Taking it a step further, once you've got your prototype down, is making a PCB.
Now, at this stage, a lot of people dedicate an awful lot of time to copying the pin-connections from the breadboard onto a PCB layout. Though it's almost always preferable to draw out a schematic first; schematics help make sure you don't miss any connections or introduce any dead-shorts - though it's quite a bit more work than going straight to the PCB layout.
With an electrical schematic, laying out the PCB is simplified - the schematic and the PCB layout software usually work hand-in-glove and the schematics can help with the layout, either through auto-routing, or by highlighting which pin connections need to be joined together.
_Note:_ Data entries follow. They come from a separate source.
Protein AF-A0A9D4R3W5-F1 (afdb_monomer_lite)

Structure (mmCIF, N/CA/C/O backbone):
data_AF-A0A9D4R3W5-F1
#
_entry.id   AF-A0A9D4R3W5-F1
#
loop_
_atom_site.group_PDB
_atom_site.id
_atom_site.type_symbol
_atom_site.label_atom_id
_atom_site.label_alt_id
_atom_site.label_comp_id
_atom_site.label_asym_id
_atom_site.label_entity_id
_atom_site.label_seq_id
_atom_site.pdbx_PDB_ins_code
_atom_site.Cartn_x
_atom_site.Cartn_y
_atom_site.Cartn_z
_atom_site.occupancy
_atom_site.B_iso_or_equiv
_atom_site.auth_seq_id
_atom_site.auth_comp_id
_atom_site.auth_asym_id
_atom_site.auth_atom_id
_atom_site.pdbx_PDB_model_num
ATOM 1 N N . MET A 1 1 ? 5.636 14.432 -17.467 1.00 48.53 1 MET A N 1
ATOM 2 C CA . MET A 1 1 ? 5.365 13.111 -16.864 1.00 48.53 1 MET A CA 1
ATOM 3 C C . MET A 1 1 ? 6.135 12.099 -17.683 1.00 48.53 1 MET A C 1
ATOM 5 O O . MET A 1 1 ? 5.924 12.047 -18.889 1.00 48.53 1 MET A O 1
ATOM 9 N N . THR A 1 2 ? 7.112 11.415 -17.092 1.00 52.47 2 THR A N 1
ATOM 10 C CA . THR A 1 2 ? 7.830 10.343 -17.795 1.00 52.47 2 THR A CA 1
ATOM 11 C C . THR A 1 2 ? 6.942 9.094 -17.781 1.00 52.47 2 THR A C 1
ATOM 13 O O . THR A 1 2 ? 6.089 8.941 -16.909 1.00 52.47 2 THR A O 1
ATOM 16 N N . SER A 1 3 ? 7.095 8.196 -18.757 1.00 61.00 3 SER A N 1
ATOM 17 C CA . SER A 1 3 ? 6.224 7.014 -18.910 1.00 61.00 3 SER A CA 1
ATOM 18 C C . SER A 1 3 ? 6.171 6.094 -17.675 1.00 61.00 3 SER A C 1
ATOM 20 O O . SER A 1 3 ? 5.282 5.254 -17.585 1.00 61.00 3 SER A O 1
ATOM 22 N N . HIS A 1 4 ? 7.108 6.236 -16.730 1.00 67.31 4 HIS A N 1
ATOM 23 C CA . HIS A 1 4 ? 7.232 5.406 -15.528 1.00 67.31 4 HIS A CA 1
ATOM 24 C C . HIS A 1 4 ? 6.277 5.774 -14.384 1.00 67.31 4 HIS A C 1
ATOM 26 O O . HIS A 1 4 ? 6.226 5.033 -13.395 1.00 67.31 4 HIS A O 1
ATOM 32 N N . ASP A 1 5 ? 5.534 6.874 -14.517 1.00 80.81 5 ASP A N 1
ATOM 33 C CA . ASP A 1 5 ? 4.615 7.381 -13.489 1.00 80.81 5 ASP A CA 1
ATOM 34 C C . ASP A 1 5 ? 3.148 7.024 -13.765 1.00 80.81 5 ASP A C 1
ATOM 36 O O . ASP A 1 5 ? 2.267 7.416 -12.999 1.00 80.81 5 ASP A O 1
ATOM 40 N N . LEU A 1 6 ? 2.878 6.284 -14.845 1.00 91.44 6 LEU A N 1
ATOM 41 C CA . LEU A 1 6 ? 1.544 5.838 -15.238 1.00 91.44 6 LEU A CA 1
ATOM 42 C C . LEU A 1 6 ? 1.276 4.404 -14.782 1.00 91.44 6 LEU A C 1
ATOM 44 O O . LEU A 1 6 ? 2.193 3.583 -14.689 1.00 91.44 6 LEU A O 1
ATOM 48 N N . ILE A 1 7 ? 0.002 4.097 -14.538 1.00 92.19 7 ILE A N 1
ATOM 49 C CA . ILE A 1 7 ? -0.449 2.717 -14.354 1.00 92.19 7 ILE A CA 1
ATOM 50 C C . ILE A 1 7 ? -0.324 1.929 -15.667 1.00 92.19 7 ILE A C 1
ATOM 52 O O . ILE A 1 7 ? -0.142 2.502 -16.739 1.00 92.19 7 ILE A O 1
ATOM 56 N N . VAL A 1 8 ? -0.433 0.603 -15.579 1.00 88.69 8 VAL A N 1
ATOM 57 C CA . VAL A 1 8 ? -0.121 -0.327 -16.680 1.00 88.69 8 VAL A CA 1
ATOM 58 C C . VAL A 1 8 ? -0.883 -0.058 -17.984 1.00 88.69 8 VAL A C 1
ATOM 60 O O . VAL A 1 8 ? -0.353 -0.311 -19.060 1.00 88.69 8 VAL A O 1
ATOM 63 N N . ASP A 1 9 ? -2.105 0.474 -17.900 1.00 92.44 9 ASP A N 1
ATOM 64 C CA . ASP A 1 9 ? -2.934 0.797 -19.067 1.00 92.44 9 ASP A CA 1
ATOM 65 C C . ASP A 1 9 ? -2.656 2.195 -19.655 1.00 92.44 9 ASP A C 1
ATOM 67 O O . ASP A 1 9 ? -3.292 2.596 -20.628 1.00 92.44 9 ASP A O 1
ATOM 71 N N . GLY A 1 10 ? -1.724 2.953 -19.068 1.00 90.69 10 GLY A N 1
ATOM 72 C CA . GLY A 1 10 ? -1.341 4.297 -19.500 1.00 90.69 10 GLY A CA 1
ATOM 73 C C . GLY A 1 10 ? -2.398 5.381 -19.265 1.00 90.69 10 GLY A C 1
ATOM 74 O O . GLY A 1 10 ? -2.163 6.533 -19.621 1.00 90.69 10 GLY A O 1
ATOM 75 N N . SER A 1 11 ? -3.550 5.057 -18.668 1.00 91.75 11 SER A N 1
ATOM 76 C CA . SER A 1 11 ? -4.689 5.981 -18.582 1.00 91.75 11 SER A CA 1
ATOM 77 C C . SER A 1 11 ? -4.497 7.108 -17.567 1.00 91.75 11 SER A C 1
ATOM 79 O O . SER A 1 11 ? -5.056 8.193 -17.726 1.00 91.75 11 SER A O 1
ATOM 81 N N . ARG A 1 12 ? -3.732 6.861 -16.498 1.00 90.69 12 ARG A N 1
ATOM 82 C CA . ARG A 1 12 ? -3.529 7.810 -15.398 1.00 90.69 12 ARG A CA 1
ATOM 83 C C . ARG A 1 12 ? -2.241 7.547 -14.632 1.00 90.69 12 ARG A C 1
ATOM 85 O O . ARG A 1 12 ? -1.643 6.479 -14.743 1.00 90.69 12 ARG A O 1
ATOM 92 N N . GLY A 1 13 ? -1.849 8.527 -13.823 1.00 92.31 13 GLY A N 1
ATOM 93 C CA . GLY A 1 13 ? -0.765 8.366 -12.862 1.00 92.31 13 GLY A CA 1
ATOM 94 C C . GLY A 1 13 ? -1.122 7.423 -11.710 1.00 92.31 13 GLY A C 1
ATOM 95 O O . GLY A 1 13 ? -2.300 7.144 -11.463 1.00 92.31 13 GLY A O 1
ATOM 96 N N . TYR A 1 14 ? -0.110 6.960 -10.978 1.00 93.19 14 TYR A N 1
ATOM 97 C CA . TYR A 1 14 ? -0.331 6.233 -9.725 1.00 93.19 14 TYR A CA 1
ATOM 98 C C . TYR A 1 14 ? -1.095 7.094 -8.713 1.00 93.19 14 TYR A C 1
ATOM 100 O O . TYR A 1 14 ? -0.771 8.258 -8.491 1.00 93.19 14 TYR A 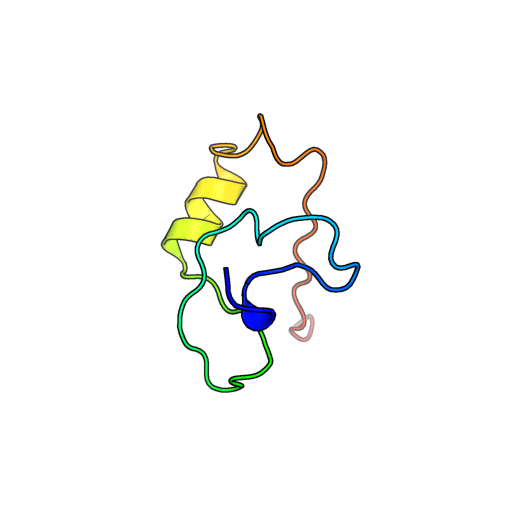O 1
ATOM 108 N N . THR A 1 15 ? -2.125 6.514 -8.093 1.00 93.62 15 THR A N 1
ATOM 109 C CA . THR A 1 15 ? -2.965 7.214 -7.107 1.00 93.62 15 THR A CA 1
ATOM 110 C C . THR A 1 15 ? -2.269 7.378 -5.758 1.00 93.62 15 THR A C 1
ATOM 112 O O . THR A 1 15 ? -2.492 8.378 -5.081 1.00 93.62 15 THR A O 1
ATOM 115 N N . LEU A 1 16 ? -1.449 6.398 -5.370 1.00 95.31 16 LEU A N 1
ATOM 116 C CA . LEU A 1 16 ? -0.760 6.375 -4.085 1.00 95.31 16 LEU A CA 1
ATOM 117 C C . LEU A 1 16 ? 0.673 6.906 -4.222 1.00 95.31 16 LEU A C 1
ATOM 119 O O . LEU A 1 16 ? 1.322 6.617 -5.233 1.00 95.31 16 LEU A O 1
ATOM 123 N N . PRO A 1 17 ? 1.195 7.612 -3.205 1.00 94.75 17 PRO A N 1
ATOM 124 C CA . PRO A 1 17 ? 2.615 7.928 -3.119 1.00 94.75 17 PRO A CA 1
ATOM 125 C C . PRO A 1 17 ? 3.475 6.658 -3.170 1.00 94.75 17 PRO A C 1
ATOM 127 O O . PRO A 1 17 ? 3.222 5.698 -2.443 1.00 94.75 17 PRO A O 1
ATOM 130 N N . THR A 1 18 ? 4.506 6.654 -4.019 1.00 94.38 18 THR A N 1
ATOM 131 C CA . THR A 1 18 ? 5.426 5.517 -4.169 1.00 94.38 18 THR A CA 1
ATOM 132 C C . THR A 1 18 ? 6.816 5.841 -3.639 1.00 9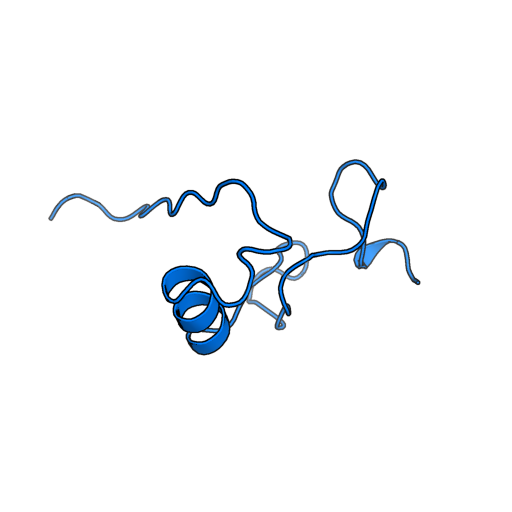4.38 18 THR A C 1
ATOM 134 O O . THR A 1 18 ? 7.297 6.960 -3.812 1.00 94.38 18 THR A O 1
ATOM 137 N N . ILE A 1 19 ? 7.495 4.840 -3.083 1.00 95.38 19 ILE A N 1
ATOM 138 C CA . ILE A 1 19 ? 8.889 4.916 -2.629 1.00 95.38 19 ILE A CA 1
ATOM 139 C C . ILE A 1 19 ? 9.780 3.944 -3.421 1.00 95.38 19 ILE A C 1
ATOM 141 O O . ILE A 1 19 ? 9.277 2.934 -3.928 1.00 95.38 19 ILE A O 1
ATOM 145 N N . PRO A 1 20 ? 11.099 4.200 -3.525 1.00 94.62 20 PRO A N 1
ATOM 146 C CA . PRO A 1 20 ? 12.037 3.233 -4.086 1.00 94.62 20 PRO A CA 1
ATOM 147 C C . PRO A 1 20 ? 12.008 1.918 -3.298 1.00 94.62 20 PRO A C 1
ATOM 149 O O . PRO A 1 20 ? 12.130 1.915 -2.074 1.00 94.62 20 PRO A O 1
ATOM 152 N N . GLY A 1 21 ? 11.847 0.804 -4.008 1.00 92.50 21 GLY A N 1
ATOM 153 C CA . GLY A 1 21 ? 11.878 -0.544 -3.446 1.00 92.50 21 GLY A CA 1
ATOM 154 C C . GLY A 1 21 ? 13.093 -1.340 -3.920 1.00 92.50 21 GLY A C 1
ATOM 155 O O . GLY A 1 21 ? 13.884 -0.881 -4.742 1.00 92.50 21 GLY A O 1
A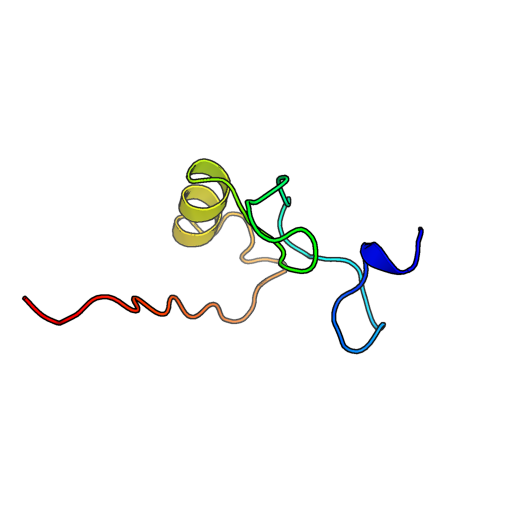TOM 156 N N . LYS A 1 22 ? 13.215 -2.579 -3.431 1.00 94.69 22 LYS A N 1
ATOM 157 C CA . LYS A 1 22 ? 14.249 -3.530 -3.877 1.00 94.69 22 LYS A CA 1
ATOM 158 C C . LYS A 1 22 ? 14.167 -3.823 -5.381 1.00 94.69 22 LYS A C 1
ATOM 160 O O . LYS A 1 22 ? 15.192 -3.997 -6.033 1.00 94.69 22 LYS A O 1
ATOM 165 N N . HIS A 1 23 ? 12.947 -3.908 -5.901 1.00 94.00 23 HIS A N 1
ATOM 166 C CA . HIS A 1 23 ? 12.653 -4.131 -7.311 1.00 94.00 23 HIS A CA 1
ATOM 167 C C . HIS A 1 23 ? 12.235 -2.794 -7.918 1.00 94.00 23 HIS A C 1
ATOM 169 O O . HIS A 1 23 ? 11.223 -2.230 -7.508 1.00 94.00 23 HIS A O 1
ATOM 175 N N . SER A 1 24 ? 13.048 -2.255 -8.827 1.00 89.56 24 SER A N 1
ATOM 176 C CA . SER A 1 24 ? 12.878 -0.903 -9.382 1.00 89.56 24 SER A CA 1
ATOM 177 C C . SER A 1 24 ? 11.724 -0.786 -10.379 1.00 89.56 24 SER A C 1
ATOM 179 O O . SER A 1 24 ? 11.215 0.309 -10.618 1.00 89.56 24 SER A O 1
ATOM 181 N N . ASP A 1 25 ? 11.310 -1.907 -10.958 1.00 89.88 25 ASP A N 1
ATOM 182 C CA . ASP A 1 25 ? 10.155 -2.045 -11.838 1.00 89.88 25 ASP A CA 1
ATOM 183 C C . ASP A 1 25 ? 8.829 -2.101 -11.062 1.00 89.88 25 ASP A C 1
ATOM 185 O O . ASP A 1 25 ? 7.788 -1.704 -11.589 1.00 89.88 25 ASP A O 1
ATOM 189 N N . LEU A 1 26 ? 8.865 -2.523 -9.794 1.00 92.56 26 LEU A N 1
ATOM 190 C CA . LEU A 1 26 ? 7.697 -2.576 -8.919 1.00 92.56 26 LEU A CA 1
ATOM 191 C C . LEU A 1 26 ? 7.499 -1.269 -8.147 1.00 92.56 26 LEU A C 1
ATOM 193 O O . LEU A 1 26 ? 8.441 -0.621 -7.690 1.00 92.56 26 LEU A O 1
ATOM 197 N N . LYS A 1 27 ? 6.234 -0.900 -7.935 1.00 93.56 27 LYS A N 1
ATOM 198 C CA . LYS A 1 27 ? 5.872 0.260 -7.116 1.00 93.56 27 LYS A CA 1
ATOM 199 C C . LYS A 1 27 ? 5.649 -0.168 -5.673 1.00 93.56 27 LYS A 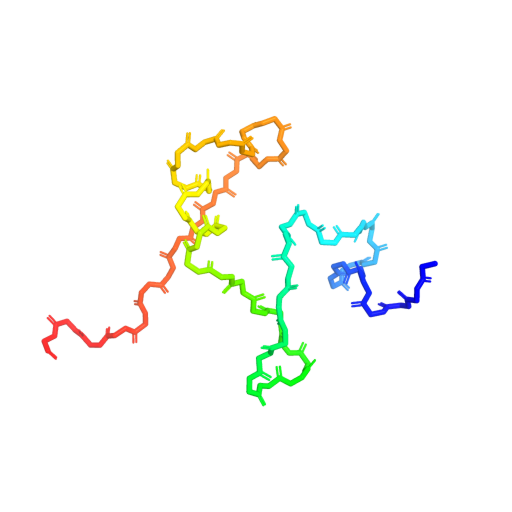C 1
ATOM 201 O O . LYS A 1 27 ? 4.739 -0.936 -5.381 1.00 93.56 27 LYS A O 1
ATOM 206 N N . SER A 1 28 ? 6.500 0.335 -4.783 1.00 95.94 28 SER A N 1
ATOM 207 C CA . SER A 1 28 ? 6.398 0.127 -3.337 1.00 95.94 28 SER A CA 1
ATOM 208 C C . SER A 1 28 ? 5.766 1.346 -2.665 1.00 95.94 28 SER A C 1
ATOM 210 O O . SER A 1 28 ? 5.905 2.464 -3.159 1.00 95.94 28 SER A O 1
ATOM 212 N N . ILE A 1 29 ? 5.097 1.136 -1.533 1.00 97.19 29 ILE A N 1
ATOM 213 C CA . ILE A 1 29 ? 4.514 2.191 -0.689 1.00 97.19 29 ILE A CA 1
ATOM 214 C C . ILE A 1 29 ? 5.118 2.121 0.716 1.00 97.19 29 ILE A C 1
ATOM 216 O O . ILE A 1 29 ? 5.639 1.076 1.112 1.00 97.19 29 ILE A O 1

An electrical schematic....
...enables the software to help you with your pcb layout
After spending all that time and effort designing not only a schematic, but a PCB layout, it's very easy to become "committed" to the design, quite early on. And in being so committed, it sometimes results in quite convoluted routing - particularly if any problem traces are left until towards the end!
And after committing so much time and effort, it's easy to forget that quite often your pin numbers aren't actually set in stone. Sure, if you're using an Arduino and some pre-build library (or, indeed a PIC micro and a hardware peripheral) you might be limited to which pins you can use. But sometimes - quite often - the pins are chosen by you, the firmware writer.
And quite often you, the firmware writer, doesn't give much thought to which pin(s) might lead to a simpler pcb layout - quite often you just stick to the pins in the example you've just copied off the internet (come on, don't pretend that's how a lot of us cobble together code when we're looking for a quick win). Or stick to sequentially numbered pins (how many of us start with pin3 for inputs on an Arduino, or count back from 13 for outputs? More than you might realise....)
But it's important to remember which pins you actually assigned yourself, and which you've no control over. Because shifting a few pins around in software can quite often make the PCB layout much, much easier in the long run.
Sure, it's a bit more work.
And if you're the kind of person who doesn't mind long jumper wires, or bits of multi-core tack-soldered to pins on the microcontrollers, maybe just ignore this entire post. But if you're thinking about making a few PCBs yourself (homebrew etching) or even having the boards manufactured, spending that extra time swapping pins is almost always worth it.
It's just one of those things that we tend to forget about.
Or maybe it's just me.